Beg for Mercy

Home > Other > Beg for Mercy > Page 23
Beg for Mercy Page 23

by Jami Alden


  The girls’ screams died as the security goons swung the guns in their direction.

  “What the fuck was Roman thinking?” David circled the girls, scanning them up and down like he was searching for redeeming features. He shook his head. “They’re not even worth trying to move ourselves.”

  “But the loss—” Carl broke in.

  “We’ll eat it,” David said. “And then we’ll let Roman know what happens when he misrepresents his merchandise.” He paused then. “You.”

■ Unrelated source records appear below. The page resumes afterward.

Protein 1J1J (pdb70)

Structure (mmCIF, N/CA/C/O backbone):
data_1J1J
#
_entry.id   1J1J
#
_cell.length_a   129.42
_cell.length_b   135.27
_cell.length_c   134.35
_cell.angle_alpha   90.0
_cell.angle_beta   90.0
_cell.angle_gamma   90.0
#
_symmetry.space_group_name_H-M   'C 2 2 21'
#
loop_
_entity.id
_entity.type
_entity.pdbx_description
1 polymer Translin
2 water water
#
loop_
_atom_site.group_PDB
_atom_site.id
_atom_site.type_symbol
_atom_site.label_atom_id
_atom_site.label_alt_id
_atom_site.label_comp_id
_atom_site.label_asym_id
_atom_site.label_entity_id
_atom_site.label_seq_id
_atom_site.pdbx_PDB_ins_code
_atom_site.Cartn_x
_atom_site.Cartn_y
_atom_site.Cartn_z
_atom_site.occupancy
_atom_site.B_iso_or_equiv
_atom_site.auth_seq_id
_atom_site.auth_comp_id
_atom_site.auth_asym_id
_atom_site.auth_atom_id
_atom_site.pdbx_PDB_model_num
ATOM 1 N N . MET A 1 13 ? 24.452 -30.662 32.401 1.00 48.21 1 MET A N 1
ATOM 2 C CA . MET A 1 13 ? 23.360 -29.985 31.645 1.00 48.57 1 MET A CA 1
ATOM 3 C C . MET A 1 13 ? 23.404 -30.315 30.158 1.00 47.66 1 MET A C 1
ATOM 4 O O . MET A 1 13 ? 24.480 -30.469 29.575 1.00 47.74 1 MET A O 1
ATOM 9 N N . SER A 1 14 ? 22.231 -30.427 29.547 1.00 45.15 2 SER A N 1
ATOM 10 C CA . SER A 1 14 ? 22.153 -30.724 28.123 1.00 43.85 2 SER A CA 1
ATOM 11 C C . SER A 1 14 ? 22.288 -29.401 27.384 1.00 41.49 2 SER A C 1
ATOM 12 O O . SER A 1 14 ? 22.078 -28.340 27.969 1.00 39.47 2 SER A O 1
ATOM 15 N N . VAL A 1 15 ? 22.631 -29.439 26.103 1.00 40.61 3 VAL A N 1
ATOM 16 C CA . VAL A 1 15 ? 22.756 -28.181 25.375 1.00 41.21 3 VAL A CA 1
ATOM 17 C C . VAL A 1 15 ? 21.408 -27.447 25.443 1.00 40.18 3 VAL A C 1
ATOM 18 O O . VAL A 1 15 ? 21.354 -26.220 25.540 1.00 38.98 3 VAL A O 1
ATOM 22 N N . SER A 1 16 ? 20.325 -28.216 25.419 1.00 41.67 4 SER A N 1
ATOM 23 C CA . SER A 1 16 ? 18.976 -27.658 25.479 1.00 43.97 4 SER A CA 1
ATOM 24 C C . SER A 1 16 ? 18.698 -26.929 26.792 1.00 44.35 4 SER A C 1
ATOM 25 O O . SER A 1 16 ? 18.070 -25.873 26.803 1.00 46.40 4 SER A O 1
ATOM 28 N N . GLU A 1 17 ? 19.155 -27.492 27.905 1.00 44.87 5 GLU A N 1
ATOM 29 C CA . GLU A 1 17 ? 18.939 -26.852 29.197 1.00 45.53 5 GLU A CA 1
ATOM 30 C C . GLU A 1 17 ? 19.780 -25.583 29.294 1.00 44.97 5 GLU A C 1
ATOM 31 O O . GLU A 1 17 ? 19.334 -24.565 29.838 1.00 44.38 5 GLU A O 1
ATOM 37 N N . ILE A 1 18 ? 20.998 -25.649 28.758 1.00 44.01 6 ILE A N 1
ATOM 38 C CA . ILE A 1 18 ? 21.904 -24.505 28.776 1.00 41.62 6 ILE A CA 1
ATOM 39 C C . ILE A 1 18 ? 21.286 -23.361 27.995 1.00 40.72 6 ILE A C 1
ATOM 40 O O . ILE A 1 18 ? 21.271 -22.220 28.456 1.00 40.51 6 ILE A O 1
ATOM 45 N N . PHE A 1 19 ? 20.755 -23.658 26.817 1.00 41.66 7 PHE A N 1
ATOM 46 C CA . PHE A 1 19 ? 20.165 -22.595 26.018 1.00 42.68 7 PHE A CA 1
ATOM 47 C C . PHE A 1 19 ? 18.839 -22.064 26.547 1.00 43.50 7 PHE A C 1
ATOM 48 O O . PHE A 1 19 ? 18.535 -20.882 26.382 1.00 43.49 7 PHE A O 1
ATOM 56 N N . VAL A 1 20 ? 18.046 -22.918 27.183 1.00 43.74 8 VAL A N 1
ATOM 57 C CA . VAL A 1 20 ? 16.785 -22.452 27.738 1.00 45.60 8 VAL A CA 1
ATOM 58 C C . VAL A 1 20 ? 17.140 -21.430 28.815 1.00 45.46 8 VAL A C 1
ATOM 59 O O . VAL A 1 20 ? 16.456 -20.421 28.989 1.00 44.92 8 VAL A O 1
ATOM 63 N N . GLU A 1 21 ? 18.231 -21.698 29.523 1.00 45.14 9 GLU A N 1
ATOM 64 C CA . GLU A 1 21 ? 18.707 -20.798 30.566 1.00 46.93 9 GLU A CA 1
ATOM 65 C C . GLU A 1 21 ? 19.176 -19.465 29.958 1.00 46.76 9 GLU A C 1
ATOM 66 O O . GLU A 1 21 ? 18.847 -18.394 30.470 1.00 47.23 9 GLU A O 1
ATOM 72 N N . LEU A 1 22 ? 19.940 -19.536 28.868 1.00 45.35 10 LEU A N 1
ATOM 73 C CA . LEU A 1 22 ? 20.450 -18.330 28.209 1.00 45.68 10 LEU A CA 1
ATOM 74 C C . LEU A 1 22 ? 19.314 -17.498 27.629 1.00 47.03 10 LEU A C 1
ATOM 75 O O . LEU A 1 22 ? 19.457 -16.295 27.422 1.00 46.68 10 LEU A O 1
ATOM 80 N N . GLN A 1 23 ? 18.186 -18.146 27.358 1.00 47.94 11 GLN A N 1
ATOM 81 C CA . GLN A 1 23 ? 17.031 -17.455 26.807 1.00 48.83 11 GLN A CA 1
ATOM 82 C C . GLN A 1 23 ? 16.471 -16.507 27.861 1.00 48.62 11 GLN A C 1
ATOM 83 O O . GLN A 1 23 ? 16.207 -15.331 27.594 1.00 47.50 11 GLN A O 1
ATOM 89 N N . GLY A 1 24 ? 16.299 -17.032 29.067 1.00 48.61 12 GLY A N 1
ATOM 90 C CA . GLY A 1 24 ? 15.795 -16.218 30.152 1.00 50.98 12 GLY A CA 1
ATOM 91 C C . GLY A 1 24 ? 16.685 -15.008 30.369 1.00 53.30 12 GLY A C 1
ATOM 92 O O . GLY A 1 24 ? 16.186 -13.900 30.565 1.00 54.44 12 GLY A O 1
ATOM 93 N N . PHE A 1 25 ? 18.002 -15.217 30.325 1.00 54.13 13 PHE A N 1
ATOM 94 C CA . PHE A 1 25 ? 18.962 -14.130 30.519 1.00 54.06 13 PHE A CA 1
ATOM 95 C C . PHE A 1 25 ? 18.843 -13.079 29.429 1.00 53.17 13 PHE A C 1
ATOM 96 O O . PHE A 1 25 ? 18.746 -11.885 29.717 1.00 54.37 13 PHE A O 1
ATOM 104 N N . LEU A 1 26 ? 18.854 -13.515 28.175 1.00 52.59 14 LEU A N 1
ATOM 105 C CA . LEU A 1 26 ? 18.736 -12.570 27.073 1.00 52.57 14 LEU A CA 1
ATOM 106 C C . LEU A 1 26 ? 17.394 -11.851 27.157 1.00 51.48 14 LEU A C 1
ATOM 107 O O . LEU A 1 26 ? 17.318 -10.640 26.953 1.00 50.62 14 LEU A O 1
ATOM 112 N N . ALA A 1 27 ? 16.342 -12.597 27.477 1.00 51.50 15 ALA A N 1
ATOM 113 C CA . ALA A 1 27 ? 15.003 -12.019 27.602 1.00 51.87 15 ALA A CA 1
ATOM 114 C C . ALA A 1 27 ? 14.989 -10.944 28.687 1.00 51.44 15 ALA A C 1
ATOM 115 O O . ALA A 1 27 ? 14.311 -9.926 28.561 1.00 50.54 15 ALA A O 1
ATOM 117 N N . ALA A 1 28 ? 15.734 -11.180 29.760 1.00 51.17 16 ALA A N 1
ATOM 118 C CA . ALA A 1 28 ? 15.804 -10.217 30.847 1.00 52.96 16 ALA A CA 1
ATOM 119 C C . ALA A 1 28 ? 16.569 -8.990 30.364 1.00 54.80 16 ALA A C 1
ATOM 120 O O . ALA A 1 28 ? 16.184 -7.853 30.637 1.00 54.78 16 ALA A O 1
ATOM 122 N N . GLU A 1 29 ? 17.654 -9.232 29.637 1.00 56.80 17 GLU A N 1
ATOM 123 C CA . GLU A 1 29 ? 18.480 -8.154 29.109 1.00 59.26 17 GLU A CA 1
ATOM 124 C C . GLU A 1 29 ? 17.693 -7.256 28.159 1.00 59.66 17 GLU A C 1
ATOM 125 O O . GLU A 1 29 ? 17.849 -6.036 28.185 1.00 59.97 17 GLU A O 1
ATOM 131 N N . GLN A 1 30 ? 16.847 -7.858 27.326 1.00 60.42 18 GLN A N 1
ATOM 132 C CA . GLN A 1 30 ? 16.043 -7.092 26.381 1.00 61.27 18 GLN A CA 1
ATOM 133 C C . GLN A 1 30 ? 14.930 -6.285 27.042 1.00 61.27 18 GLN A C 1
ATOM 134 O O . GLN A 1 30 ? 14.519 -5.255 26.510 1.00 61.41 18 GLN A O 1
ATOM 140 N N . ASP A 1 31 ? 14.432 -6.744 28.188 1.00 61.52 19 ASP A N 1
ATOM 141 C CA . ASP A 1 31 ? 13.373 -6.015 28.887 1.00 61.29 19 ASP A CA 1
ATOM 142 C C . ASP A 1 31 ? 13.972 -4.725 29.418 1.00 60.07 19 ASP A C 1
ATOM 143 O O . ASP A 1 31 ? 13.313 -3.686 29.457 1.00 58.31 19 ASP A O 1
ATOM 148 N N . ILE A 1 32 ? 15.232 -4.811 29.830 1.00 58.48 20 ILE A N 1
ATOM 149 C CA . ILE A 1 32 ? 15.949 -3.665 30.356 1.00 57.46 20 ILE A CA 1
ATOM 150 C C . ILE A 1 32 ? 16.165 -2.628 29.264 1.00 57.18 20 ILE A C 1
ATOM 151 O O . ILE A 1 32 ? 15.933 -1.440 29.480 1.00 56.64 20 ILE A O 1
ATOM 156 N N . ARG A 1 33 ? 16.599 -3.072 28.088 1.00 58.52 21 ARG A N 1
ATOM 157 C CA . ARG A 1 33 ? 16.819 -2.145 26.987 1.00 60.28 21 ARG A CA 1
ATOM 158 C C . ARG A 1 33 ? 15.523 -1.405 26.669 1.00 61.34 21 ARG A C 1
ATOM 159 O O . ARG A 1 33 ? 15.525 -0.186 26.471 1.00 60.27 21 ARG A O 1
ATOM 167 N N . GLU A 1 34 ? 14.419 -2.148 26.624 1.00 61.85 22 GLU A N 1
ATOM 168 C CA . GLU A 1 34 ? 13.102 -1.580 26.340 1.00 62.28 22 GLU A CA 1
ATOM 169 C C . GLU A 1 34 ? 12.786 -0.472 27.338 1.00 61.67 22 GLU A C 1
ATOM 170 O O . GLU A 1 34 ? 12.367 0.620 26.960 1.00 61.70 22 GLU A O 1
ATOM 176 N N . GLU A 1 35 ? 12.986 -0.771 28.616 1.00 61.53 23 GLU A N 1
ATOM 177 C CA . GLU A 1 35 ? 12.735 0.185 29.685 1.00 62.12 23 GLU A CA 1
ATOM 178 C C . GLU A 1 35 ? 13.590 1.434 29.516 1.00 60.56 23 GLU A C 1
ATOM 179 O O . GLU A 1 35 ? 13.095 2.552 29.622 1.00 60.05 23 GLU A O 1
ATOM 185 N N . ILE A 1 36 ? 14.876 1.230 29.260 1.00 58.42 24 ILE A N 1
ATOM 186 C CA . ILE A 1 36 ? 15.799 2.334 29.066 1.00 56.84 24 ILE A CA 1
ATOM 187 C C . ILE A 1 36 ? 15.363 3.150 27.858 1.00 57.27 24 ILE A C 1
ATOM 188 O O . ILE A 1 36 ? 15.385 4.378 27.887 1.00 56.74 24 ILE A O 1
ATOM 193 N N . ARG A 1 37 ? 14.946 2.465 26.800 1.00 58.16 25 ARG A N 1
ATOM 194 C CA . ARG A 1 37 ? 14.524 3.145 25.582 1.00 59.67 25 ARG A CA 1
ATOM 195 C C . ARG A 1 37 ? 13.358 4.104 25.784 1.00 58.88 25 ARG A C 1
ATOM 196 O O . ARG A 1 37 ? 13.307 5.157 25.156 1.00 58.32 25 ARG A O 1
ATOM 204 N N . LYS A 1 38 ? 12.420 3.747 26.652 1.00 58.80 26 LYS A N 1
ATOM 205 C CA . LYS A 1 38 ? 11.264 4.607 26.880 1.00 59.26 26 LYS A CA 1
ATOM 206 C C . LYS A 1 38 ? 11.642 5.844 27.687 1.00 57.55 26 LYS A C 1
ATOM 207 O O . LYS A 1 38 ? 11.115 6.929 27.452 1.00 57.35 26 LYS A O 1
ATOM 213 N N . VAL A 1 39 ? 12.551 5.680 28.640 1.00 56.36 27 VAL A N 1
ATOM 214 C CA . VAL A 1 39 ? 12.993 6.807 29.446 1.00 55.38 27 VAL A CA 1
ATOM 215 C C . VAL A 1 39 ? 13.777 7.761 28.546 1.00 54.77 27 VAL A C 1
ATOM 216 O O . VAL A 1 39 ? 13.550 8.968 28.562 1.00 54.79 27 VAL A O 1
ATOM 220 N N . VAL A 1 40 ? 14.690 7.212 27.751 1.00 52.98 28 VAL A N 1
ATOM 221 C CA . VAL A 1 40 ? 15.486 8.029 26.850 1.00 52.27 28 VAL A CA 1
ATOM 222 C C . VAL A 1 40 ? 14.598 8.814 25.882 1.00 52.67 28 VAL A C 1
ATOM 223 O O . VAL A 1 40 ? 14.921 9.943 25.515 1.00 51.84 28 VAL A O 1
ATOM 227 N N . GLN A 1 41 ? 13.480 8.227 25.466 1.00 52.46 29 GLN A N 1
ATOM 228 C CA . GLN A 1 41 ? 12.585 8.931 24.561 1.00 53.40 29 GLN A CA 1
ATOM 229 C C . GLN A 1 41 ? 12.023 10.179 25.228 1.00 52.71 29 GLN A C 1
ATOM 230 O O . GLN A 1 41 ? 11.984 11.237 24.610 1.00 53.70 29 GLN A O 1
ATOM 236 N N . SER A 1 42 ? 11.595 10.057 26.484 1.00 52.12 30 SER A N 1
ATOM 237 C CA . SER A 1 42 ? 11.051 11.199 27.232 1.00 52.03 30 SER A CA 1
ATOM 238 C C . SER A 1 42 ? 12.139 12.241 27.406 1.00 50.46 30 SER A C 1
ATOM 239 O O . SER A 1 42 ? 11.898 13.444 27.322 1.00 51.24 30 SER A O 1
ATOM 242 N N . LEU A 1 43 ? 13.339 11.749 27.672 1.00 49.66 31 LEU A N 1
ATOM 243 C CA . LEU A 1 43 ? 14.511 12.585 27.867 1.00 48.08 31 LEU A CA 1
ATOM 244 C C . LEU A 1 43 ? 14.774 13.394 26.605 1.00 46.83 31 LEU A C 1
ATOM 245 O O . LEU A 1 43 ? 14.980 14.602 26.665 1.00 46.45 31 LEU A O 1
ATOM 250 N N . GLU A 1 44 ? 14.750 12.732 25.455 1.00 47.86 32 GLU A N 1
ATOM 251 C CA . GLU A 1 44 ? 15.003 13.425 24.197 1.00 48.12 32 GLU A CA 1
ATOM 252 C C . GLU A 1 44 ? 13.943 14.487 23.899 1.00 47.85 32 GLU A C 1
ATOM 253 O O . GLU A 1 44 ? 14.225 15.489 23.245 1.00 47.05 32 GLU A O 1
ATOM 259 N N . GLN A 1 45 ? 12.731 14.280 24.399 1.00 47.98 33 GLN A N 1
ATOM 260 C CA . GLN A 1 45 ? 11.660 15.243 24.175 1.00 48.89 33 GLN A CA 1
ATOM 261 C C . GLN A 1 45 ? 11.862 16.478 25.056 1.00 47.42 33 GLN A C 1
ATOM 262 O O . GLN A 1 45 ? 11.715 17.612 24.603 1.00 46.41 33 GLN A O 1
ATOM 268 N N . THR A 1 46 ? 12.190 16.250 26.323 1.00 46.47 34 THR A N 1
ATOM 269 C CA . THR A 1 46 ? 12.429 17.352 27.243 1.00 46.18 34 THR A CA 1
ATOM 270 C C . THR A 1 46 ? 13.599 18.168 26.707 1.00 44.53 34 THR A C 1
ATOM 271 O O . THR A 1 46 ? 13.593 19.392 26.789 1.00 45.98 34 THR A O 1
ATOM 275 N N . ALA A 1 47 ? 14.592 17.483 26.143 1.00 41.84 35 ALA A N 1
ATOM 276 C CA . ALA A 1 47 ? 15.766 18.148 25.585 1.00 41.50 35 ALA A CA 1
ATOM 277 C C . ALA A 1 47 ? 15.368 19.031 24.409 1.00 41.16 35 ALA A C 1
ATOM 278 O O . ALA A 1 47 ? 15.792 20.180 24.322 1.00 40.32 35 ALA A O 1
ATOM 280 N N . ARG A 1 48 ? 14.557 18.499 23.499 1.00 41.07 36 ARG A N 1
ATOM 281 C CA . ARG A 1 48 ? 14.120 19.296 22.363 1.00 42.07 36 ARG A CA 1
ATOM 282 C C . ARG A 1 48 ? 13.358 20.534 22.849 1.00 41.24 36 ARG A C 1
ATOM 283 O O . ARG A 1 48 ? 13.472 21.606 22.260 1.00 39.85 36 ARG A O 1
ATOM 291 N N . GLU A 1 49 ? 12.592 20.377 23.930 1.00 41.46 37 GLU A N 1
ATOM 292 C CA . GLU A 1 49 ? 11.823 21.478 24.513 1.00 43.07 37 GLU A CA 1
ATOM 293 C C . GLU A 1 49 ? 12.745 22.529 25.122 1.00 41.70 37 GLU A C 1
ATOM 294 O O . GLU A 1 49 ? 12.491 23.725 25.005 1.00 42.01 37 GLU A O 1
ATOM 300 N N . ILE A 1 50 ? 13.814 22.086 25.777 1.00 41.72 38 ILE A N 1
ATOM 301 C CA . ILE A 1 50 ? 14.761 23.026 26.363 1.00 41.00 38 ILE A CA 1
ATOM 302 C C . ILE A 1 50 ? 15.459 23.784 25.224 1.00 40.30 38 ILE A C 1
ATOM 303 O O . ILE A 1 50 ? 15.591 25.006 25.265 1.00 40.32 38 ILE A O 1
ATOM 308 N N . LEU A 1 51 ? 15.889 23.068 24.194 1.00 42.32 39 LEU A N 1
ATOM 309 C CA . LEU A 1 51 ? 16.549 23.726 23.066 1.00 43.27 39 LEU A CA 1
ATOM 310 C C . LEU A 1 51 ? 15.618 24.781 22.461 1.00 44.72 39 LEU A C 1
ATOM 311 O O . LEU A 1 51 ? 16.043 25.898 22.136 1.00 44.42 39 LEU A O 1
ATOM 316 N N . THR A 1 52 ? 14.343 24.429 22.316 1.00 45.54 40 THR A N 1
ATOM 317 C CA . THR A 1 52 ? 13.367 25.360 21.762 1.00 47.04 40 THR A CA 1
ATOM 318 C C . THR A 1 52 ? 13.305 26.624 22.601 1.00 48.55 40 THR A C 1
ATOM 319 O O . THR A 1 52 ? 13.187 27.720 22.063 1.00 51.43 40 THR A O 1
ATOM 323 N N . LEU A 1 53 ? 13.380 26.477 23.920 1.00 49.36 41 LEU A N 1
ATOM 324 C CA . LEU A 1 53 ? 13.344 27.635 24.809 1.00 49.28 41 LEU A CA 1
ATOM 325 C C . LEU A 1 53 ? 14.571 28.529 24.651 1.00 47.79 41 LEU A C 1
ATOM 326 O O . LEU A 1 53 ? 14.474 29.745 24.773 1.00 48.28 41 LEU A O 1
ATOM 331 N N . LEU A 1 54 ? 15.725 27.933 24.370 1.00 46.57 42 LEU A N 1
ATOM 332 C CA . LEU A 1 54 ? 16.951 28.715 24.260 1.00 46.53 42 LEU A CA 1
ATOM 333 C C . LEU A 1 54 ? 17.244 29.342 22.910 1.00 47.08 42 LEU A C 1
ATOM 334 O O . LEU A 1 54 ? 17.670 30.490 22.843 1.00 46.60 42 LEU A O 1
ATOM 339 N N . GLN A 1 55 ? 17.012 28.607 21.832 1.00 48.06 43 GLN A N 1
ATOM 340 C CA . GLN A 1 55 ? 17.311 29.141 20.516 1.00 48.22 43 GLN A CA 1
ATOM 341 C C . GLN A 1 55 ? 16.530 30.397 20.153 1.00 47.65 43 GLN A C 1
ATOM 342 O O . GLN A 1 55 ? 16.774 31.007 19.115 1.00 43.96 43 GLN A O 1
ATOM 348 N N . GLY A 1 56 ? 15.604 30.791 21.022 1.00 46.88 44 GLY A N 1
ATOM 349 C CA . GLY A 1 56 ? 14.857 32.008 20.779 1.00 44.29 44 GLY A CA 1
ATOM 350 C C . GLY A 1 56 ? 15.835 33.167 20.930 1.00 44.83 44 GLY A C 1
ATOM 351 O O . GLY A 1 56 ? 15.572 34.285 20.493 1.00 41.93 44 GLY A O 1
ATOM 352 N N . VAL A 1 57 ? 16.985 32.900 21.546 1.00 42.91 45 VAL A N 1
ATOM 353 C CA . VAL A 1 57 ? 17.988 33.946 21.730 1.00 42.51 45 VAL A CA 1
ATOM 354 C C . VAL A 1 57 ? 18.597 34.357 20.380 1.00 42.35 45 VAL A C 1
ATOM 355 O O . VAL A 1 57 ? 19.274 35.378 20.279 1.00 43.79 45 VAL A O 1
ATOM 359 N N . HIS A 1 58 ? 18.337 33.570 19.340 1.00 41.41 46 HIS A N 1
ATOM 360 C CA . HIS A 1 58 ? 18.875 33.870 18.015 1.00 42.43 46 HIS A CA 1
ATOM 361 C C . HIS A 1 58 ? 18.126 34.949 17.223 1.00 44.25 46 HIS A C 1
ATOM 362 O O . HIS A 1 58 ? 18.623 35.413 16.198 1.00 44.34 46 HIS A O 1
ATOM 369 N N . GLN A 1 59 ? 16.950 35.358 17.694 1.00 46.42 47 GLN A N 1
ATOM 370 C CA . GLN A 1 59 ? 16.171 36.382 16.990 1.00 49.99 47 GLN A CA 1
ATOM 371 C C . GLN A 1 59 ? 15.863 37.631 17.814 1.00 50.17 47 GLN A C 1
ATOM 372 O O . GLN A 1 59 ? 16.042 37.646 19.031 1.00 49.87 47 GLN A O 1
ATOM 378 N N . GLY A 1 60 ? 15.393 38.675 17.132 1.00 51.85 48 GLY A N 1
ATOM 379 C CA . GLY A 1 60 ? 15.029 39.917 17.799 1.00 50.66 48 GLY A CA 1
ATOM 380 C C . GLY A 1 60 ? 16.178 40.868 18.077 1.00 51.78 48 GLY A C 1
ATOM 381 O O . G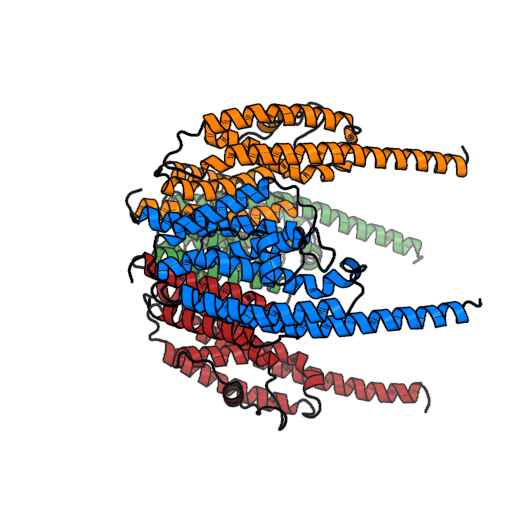LY A 1 60 ? 17.338 40.463 18.046 1.00 53.87 48 GLY A O 1
ATOM 382 N N . ALA A 1 61 ? 15.861 42.133 18.350 1.00 49.51 49 ALA A N 1
ATOM 383 C CA . ALA A 1 61 ? 16.887 43.128 18.638 1.00 50.00 49 ALA A CA 1
ATOM 384 C C . ALA A 1 61 ? 17.367 42.985 20.083 1.00 49.71 49 ALA A C 1
ATOM 385 O O . ALA A 1 61 ? 16.578 42.704 20.984 1.00 49.00 49 ALA A O 1
ATOM 387 N N . GLY A 1 62 ? 18.668 43.170 20.290 1.00 49.80 50 GLY A N 1
ATOM 388 C CA . GLY A 1 62 ? 19.236 43.058 21.620 1.00 49.23 50 GLY A CA 1
ATOM 389 C C . GLY A 1 62 ? 19.178 41.658 22.206 1.00 49.61 50 GLY A C 1
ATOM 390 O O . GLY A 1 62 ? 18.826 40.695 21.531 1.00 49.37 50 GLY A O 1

  Tension snapped down his spine as his uncle pinned him with a cold stare.

  “Take care of them.”

  He shook his head. His hands started to shake.

  “What’s the problem?” Carl sneered. “This should take the edge off for at least a couple of weeks.”

  He swallowed hard, tried to control the tremors coursing through him as he struggled to keep the beast caged as it foamed at the mouth, urging him to wrap his hands around Carl’s throat and squeeze until his eyes popped from their sockets. They didn’t understand how it worked. Girls like Evangeline, Bianca, Stephanie had chosen their fates, chosen to let men use their bodies because they were too lazy or too stupid to do something worthwhile.

  All whores, just like his mother. He had no trouble unleashing the demon on them.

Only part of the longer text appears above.